The expectations that sparks would fly had arisen when Josephine Feehily, the chairperson of the authority, surprised everyone - especially the Garda management themselves- when she fired a shot across their bows in a strongly worded statement last month.
Following a private, four-hour meeting with the Commissioner, Nóirín O'Sullivan, she said the authority was dismayed at the familiarity of performance failures and expressed deep unease at the "organisation and management culture" in An Garda Síochána.
But yesterday, the Commissioner came well armed herself, firing off a fusillade of charming and fluffy rhetoric to fend off any stern criticism from the Policing Authority.
Ms O'Sullivan and her inner circle of senior officers swamped their inquisitors with a range of promised and aspirational reforms.

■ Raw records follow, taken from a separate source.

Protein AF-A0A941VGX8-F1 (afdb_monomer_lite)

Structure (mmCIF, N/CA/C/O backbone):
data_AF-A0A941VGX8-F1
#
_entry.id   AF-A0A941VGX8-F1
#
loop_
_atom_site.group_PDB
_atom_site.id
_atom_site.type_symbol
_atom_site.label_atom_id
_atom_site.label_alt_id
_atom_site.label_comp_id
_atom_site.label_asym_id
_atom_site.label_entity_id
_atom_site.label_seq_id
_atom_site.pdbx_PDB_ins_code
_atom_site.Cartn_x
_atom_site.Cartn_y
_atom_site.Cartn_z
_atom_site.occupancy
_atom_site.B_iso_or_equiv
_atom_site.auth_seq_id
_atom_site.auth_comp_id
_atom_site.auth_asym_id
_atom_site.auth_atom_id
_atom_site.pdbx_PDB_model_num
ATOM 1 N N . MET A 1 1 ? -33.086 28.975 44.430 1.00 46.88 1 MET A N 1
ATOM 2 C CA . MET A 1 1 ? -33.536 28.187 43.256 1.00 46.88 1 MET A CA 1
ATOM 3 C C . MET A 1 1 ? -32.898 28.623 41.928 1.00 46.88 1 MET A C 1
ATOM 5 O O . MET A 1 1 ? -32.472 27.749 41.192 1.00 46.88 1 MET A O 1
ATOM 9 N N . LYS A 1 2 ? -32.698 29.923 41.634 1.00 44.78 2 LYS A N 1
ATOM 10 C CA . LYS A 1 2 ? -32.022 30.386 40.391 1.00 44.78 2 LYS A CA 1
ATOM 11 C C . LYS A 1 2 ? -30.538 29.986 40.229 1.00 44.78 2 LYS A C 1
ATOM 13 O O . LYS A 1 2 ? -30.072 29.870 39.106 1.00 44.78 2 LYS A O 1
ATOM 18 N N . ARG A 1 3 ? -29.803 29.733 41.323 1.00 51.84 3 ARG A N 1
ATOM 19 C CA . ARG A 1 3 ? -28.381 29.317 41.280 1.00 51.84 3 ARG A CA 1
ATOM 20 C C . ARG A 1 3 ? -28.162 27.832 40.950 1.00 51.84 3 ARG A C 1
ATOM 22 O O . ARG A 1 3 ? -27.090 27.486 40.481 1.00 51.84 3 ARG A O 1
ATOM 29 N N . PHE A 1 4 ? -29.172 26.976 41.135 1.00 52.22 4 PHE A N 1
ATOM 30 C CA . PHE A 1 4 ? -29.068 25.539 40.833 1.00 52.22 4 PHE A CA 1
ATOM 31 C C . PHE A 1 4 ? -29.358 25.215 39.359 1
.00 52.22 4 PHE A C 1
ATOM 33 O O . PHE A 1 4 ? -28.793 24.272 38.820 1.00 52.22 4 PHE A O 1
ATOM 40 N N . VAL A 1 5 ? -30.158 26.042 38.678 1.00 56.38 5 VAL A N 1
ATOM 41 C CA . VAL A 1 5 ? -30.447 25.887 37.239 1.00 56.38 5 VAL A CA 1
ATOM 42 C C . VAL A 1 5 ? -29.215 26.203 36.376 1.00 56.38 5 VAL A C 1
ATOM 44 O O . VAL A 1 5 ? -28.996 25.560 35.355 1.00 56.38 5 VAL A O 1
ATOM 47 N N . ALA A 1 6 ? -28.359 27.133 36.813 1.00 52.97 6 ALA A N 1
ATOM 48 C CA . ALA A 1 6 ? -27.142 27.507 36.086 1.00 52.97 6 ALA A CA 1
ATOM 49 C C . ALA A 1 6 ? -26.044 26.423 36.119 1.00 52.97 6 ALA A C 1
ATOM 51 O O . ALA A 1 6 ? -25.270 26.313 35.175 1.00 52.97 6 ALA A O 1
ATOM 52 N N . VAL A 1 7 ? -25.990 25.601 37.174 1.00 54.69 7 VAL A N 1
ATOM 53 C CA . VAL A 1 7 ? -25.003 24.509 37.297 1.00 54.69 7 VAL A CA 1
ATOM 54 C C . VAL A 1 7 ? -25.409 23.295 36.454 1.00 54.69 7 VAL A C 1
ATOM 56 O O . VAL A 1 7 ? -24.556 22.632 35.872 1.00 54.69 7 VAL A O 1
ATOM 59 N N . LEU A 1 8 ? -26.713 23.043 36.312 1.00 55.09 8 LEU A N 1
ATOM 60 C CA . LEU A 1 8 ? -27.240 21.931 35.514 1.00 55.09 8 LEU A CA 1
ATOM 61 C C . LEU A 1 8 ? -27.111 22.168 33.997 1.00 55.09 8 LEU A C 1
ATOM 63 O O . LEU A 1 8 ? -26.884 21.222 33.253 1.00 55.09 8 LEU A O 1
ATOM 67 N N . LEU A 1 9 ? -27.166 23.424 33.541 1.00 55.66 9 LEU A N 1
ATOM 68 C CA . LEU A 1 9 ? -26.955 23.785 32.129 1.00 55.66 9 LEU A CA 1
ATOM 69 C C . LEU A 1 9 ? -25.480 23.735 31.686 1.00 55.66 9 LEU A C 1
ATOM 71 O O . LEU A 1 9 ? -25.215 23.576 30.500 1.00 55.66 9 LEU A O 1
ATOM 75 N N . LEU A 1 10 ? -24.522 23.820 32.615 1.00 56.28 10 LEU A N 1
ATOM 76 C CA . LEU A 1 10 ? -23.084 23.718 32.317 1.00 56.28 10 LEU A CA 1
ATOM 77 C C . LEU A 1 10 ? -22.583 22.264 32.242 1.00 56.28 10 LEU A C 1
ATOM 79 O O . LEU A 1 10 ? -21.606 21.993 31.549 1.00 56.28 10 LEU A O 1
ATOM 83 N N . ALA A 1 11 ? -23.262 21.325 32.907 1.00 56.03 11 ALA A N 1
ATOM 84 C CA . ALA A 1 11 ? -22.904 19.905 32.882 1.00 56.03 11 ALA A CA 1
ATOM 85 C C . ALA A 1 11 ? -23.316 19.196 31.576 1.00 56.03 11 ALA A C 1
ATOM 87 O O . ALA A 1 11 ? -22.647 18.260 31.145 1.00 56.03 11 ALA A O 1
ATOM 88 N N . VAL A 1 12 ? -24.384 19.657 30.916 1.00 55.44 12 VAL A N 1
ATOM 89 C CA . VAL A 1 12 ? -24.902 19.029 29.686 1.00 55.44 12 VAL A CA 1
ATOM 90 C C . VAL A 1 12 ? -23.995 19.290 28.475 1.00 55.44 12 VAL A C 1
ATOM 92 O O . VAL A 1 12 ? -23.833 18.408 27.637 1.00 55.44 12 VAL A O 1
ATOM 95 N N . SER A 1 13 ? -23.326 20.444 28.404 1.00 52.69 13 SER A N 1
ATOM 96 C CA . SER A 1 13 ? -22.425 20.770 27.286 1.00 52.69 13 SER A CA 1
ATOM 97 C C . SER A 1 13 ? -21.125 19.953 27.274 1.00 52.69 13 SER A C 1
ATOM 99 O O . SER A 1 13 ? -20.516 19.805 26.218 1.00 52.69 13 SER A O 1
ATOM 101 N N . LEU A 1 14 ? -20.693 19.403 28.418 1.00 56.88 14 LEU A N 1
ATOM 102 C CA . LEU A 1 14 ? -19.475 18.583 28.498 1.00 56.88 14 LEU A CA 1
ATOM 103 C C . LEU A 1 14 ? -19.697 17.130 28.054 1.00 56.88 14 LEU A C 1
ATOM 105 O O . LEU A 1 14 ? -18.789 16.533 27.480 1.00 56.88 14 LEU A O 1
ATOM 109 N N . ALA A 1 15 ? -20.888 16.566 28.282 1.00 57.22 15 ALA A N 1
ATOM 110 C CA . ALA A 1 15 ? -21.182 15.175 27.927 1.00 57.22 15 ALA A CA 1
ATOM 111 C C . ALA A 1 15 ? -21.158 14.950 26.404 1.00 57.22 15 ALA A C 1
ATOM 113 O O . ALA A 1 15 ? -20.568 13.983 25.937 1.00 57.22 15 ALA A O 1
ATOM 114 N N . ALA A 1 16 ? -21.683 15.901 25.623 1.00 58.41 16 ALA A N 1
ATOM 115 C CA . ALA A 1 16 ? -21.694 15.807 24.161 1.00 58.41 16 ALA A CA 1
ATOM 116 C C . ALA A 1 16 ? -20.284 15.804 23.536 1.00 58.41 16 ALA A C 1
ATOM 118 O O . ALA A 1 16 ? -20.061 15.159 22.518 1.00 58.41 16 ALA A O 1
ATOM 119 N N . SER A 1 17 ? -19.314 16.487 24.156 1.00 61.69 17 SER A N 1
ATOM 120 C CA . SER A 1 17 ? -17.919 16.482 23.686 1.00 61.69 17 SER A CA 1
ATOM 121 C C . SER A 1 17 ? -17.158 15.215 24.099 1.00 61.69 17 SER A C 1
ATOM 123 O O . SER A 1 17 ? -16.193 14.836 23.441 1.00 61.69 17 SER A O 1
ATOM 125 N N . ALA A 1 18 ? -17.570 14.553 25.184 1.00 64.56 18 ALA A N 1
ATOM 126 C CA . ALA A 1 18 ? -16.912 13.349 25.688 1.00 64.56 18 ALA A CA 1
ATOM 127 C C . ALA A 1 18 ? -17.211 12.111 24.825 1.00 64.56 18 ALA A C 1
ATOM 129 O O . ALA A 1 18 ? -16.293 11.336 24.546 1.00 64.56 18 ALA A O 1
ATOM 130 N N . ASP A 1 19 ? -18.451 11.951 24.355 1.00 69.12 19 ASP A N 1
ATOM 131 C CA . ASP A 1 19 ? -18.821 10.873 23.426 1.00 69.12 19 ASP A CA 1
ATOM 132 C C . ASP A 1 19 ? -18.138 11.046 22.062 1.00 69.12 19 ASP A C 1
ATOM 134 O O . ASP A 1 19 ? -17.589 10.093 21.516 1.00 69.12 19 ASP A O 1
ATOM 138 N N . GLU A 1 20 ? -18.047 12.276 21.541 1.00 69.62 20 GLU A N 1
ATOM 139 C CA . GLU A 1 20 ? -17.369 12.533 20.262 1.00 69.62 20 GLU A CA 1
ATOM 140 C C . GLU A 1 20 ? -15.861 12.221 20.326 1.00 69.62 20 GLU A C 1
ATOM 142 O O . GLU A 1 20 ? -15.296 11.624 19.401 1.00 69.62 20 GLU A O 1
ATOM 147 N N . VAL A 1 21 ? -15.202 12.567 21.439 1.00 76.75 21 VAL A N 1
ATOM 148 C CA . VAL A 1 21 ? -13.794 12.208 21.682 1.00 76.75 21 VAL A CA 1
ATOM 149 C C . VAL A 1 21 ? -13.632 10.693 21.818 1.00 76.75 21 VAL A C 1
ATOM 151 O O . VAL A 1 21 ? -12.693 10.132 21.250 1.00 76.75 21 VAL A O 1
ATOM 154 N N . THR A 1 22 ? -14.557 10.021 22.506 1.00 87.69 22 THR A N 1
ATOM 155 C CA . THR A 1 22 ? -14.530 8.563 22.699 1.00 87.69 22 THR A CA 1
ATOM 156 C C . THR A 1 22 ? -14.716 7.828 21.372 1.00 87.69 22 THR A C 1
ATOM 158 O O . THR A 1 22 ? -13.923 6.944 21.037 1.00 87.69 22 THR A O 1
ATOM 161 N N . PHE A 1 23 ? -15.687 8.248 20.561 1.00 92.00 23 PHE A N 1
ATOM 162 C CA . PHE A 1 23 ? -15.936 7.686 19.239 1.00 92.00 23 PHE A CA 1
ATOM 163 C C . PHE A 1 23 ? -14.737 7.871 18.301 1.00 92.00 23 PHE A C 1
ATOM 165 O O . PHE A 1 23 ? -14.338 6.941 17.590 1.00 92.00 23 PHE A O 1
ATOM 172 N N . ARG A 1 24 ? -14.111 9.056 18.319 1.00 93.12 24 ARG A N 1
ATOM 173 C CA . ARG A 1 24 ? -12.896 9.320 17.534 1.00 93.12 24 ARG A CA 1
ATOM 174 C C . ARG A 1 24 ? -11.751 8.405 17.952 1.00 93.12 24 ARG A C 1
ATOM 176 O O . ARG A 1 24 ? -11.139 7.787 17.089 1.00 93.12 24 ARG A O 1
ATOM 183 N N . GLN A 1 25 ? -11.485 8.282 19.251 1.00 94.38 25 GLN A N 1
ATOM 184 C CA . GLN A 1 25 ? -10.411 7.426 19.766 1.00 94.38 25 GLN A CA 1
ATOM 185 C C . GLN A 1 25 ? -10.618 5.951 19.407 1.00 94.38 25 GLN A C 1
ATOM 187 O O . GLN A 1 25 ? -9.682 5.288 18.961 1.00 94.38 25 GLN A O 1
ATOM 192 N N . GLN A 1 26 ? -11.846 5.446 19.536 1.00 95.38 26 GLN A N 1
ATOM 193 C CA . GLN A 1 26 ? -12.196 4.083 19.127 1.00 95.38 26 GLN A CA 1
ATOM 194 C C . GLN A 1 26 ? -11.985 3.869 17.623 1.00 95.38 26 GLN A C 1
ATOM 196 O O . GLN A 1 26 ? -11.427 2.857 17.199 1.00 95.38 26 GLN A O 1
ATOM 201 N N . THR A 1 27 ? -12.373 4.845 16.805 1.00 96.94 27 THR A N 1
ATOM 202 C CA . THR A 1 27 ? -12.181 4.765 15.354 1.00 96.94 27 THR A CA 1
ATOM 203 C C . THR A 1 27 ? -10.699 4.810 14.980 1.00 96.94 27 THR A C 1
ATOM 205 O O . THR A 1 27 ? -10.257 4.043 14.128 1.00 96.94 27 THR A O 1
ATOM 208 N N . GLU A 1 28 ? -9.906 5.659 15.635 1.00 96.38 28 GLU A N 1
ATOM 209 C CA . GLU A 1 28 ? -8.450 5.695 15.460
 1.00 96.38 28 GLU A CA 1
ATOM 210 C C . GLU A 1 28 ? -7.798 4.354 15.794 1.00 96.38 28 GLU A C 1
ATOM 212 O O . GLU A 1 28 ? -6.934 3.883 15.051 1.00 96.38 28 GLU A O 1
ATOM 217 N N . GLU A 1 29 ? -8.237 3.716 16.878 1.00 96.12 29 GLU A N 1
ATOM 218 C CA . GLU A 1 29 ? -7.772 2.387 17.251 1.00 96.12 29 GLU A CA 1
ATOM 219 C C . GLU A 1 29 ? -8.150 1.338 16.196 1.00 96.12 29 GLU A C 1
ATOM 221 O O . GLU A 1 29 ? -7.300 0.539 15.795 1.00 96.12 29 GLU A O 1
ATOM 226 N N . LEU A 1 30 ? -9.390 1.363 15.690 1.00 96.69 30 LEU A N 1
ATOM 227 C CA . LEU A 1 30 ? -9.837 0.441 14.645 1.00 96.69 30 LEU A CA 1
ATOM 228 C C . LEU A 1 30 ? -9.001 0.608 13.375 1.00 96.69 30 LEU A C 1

It left one wondering if her management team actually get around to investigating crime these days.
The meeting, the first of two to be held in public this month, specifically examined issues raised in the O'Higgins report with regard to victims of crime, the Garda-protected disclosure policy and the culture of the force.

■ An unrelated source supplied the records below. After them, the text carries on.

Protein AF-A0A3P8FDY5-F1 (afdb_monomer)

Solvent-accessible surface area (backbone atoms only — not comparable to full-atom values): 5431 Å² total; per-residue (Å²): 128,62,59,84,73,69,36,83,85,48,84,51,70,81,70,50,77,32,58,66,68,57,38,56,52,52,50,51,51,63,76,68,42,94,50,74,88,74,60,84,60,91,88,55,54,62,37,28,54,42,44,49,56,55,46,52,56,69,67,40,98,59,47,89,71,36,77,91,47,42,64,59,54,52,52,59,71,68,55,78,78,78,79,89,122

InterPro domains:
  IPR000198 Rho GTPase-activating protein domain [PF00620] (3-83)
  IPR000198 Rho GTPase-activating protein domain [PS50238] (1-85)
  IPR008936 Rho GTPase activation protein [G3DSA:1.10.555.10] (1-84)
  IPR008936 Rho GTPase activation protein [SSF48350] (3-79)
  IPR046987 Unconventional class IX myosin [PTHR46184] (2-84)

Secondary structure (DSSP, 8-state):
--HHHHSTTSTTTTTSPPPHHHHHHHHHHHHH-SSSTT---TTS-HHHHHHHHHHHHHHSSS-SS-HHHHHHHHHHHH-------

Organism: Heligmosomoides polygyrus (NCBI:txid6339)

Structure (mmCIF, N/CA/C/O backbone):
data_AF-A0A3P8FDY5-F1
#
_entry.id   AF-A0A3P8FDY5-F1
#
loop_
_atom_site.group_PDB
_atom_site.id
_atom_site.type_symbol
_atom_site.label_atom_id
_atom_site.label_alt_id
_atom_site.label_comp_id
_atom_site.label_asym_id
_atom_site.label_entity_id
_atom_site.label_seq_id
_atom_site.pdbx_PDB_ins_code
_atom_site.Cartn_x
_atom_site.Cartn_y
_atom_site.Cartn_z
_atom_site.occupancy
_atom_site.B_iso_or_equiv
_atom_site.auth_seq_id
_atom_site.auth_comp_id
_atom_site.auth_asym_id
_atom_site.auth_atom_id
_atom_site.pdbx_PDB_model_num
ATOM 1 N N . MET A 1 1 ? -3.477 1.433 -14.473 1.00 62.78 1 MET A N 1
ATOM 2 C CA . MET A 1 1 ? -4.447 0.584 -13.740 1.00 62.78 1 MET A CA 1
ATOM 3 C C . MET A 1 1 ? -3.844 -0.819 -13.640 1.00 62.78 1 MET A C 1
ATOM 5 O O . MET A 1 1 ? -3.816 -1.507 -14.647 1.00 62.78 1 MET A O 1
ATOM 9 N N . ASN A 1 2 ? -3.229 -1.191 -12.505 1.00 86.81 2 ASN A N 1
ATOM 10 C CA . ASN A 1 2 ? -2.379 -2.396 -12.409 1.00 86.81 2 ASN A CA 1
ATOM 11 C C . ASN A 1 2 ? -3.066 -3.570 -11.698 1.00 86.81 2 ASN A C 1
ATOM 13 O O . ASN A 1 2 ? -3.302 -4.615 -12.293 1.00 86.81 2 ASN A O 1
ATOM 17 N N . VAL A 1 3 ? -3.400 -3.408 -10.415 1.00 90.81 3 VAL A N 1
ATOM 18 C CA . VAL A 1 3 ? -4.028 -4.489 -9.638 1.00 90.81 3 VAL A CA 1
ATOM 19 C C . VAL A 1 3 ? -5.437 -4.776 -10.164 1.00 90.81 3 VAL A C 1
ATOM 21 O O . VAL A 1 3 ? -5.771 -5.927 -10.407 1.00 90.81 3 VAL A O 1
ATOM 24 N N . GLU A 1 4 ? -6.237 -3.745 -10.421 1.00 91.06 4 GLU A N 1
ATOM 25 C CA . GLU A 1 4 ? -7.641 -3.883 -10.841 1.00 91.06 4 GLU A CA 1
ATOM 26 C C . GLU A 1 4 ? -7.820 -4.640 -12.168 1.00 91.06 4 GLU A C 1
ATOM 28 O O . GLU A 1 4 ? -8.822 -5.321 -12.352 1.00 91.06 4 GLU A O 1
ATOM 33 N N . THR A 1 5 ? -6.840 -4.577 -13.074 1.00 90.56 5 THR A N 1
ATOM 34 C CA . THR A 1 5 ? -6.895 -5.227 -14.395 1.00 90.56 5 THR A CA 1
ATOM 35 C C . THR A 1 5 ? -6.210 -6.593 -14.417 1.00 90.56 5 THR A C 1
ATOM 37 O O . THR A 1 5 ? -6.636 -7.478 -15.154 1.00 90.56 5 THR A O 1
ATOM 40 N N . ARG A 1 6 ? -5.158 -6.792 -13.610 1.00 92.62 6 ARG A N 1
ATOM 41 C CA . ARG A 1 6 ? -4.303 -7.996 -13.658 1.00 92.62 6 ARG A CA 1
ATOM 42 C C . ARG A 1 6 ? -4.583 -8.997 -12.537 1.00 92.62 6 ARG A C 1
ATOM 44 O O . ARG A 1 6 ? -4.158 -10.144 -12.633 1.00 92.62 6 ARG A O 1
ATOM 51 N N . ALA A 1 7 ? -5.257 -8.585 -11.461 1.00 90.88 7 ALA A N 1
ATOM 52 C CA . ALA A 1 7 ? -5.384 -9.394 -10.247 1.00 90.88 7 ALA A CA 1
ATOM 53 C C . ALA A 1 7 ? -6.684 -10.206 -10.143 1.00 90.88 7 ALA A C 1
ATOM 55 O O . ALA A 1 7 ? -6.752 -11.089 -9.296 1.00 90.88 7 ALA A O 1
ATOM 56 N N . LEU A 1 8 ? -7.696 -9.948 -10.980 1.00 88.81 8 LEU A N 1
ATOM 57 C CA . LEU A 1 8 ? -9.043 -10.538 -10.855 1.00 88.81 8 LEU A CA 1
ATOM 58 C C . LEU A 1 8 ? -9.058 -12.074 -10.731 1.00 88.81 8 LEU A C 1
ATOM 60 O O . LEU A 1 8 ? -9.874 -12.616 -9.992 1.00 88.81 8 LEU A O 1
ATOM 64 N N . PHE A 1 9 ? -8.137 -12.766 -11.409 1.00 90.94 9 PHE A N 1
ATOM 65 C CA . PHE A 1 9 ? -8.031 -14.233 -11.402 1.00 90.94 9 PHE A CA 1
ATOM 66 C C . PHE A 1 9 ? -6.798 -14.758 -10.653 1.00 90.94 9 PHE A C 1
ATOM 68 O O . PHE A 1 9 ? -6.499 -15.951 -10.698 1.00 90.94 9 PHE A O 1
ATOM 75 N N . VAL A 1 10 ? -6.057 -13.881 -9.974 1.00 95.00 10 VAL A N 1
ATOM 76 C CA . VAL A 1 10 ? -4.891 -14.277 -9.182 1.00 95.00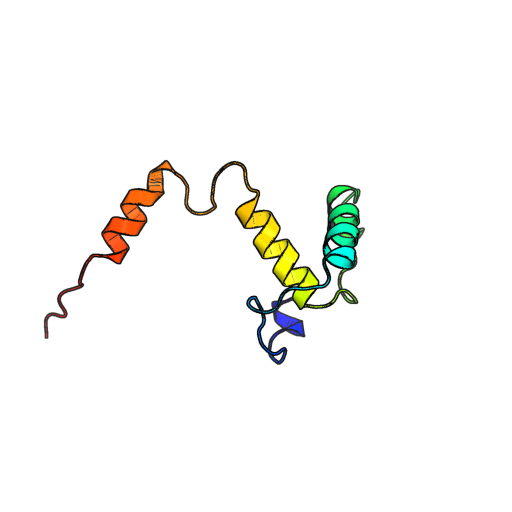 10 VAL A CA 1
ATOM 77 C C . VAL A 1 10 ? -5.373 -14.793 -7.827 1.00 95.00 10 VAL A C 1
ATOM 79 O O . VAL A 1 10 ? -6.154 -14.157 -7.124 1.00 95.00 10 VAL A O 1
ATOM 82 N N . GLU A 1 11 ? -4.905 -15.969 -7.427 1.00 96.25 11 GLU A N 1
ATOM 83 C CA . GLU A 1 11 ? -5.320 -16.575 -6.166 1.00 96.25 11 GLU A CA 1
ATOM 84 C C . GLU A 1 11 ? -4.707 -15.840 -4.962 1.00 96.25 11 GLU A C 1
ATOM 86 O O . GLU A 1 11 ? -3.493 -15.655 -4.867 1.00 96.25 11 GLU A O 1
ATOM 91 N N . GLY A 1 12 ? -5.534 -15.474 -3.981 1.00 96.25 12 GLY A N 1
ATOM 92 C CA . GLY A 1 12 ? -5.051 -14.898 -2.725 1.00 96.25 12 GLY A CA 1
ATOM 93 C C . GLY A 1 12 ? -4.477 -13.487 -2.869 1.00 96.25 12 GLY A C 1
ATOM 94 O O . GLY A 1 12 ? -3.539 -13.131 -2.154 1.00 96.25 12 GLY A O 1
ATOM 95 N N . VAL A 1 13 ? -5.017 -12.674 -3.777 1.00 96.19 13 VAL A N 1
ATOM 96 C CA . VAL A 1 13 ? -4.710 -11.236 -3.883 1.00 96.19 13 VAL A CA 1
ATOM 97 C C . VAL A 1 13 ? -4.924 -10.555 -2.530 1.00 96.19 13 VAL A C 1
ATOM 99 O O . VAL A 1 13 ? -5.835 -10.903 -1.785 1.00 96.19 13 VAL A O 1
ATOM 102 N N . TYR A 1 14 ? -4.015 -9.648 -2.165 1.00 96.38 14 TYR A N 1
ATOM 103 C CA . TYR A 1 14 ? -3.889 -9.038 -0.831 1.00 96.38 14 TYR A CA 1
ATOM 104 C C . TYR A 1 14 ? -3.610 -9.996 0.348 1.00 96.38 14 TYR A C 1
ATOM 106 O O . TYR A 1 14 ? -3.104 -9.525 1.370 1.00 96.38 14 TYR A O 1
ATOM 114 N N . ARG A 1 15 ? -3.802 -11.317 0.212 1.00 97.12 15 ARG A N 1
ATOM 115 C CA . ARG A 1 15 ? -3.481 -12.332 1.235 1.00 97.12 15 ARG A CA 1
ATOM 116 C C . ARG A 1 15 ? -2.060 -12.890 1.104 1.00 97.12 15 ARG A C 1
ATOM 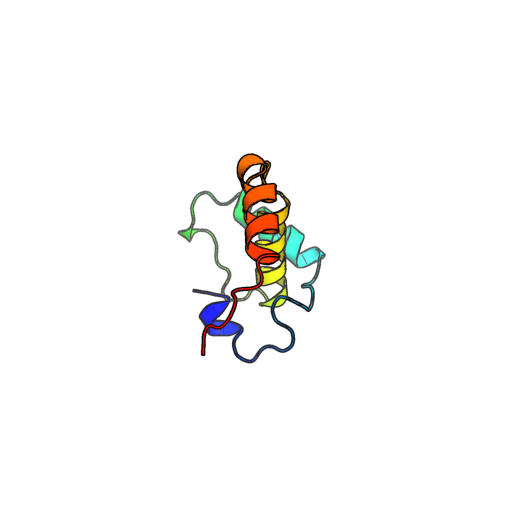118 O O . ARG A 1 15 ? -1.317 -12.872 2.081 1.00 97.12 15 ARG A O 1
ATOM 125 N N . LYS A 1 16 ? -1.675 -13.388 -0.075 1.00 97.25 16 LYS A N 1
ATOM 126 C CA . LYS A 1 16 ? -0.326 -13.913 -0.353 1.00 97.25 16 LYS A CA 1
ATOM 127 C C . LYS A 1 16 ? 0.664 -12.752 -0.498 1.00 97.25 16 LYS A C 1
ATOM 129 O O . LYS A 1 16 ? 0.347 -11.725 -1.102 1.00 97.25 16 LYS A O 1
ATOM 134 N N . SER A 1 17 ? 1.857 -12.918 0.067 1.00 95.31 17 SER A N 1
ATOM 135 C CA . SER A 1 17 ? 2.925 -11.913 0.026 1.00 95.31 17 SER A CA 1
ATOM 136 C C . SER A 1 17 ? 3.781 -12.057 -1.231 1.00 95.31 17 SER A C 1
ATOM 138 O O . SER A 1 17 ? 4.153 -13.167 -1.603 1.00 95.31 17 SER A O 1
ATOM 140 N N . GLY A 1 18 ? 4.134 -10.933 -1.859 1.00 95.06 18 GLY A N 1
ATOM 141 C CA . GLY A 1 18 ? 5.151 -10.897 -2.914 1.00 95.06 18 GLY A CA 1
ATOM 142 C C . GLY A 1 18 ? 6.579 -11.114 -2.398 1.00 95.06 18 GLY A C 1
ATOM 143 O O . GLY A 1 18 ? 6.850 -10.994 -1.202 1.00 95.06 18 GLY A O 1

Ms O'Sullivan and her acolytes staged a very polished performance which seemed to have been well-rehearsed.
The Policing Authority is very much in its nascent stage but it was still obvious from the courteous exchanges that the members are determined to dissect genuine fact from mere managerial waffle.
In particular, they repeated their concerns that the continuing issues hanging over the force undermine the good work of the men and women of An Garda Síochána.
And the authority members made it very clear that they want timelines for the implementation of the various reforms.
Traditionally, Garda management is notorious for moving glacially and kicking the can down the road but the one thing we took from yesterday's friendly meeting was that this will be the first reform of the new-look Garda force.
The Commissioner was in particularly friendly mood, referring to "critical friends" and "constructive friends" and described how she was going to move the force from a "risk-averse" culture to a "risk-tolerant" one.
There was plenty of talk from gardaí about transparency and listening and the Commissioner regularly sought refuge behind her new mantra that "dissent is not disloyalty".
Missing from the verbal intercourse was any further mention of what Ms O'Sullivan said about whistleblower Maurice McCabe in public and her instructions to her legal team going into the O'Higgins commission of investigation.
Perhaps it is the case that the authority and the Commissioner have agreed it's time to move on - and forget that minor contradiction.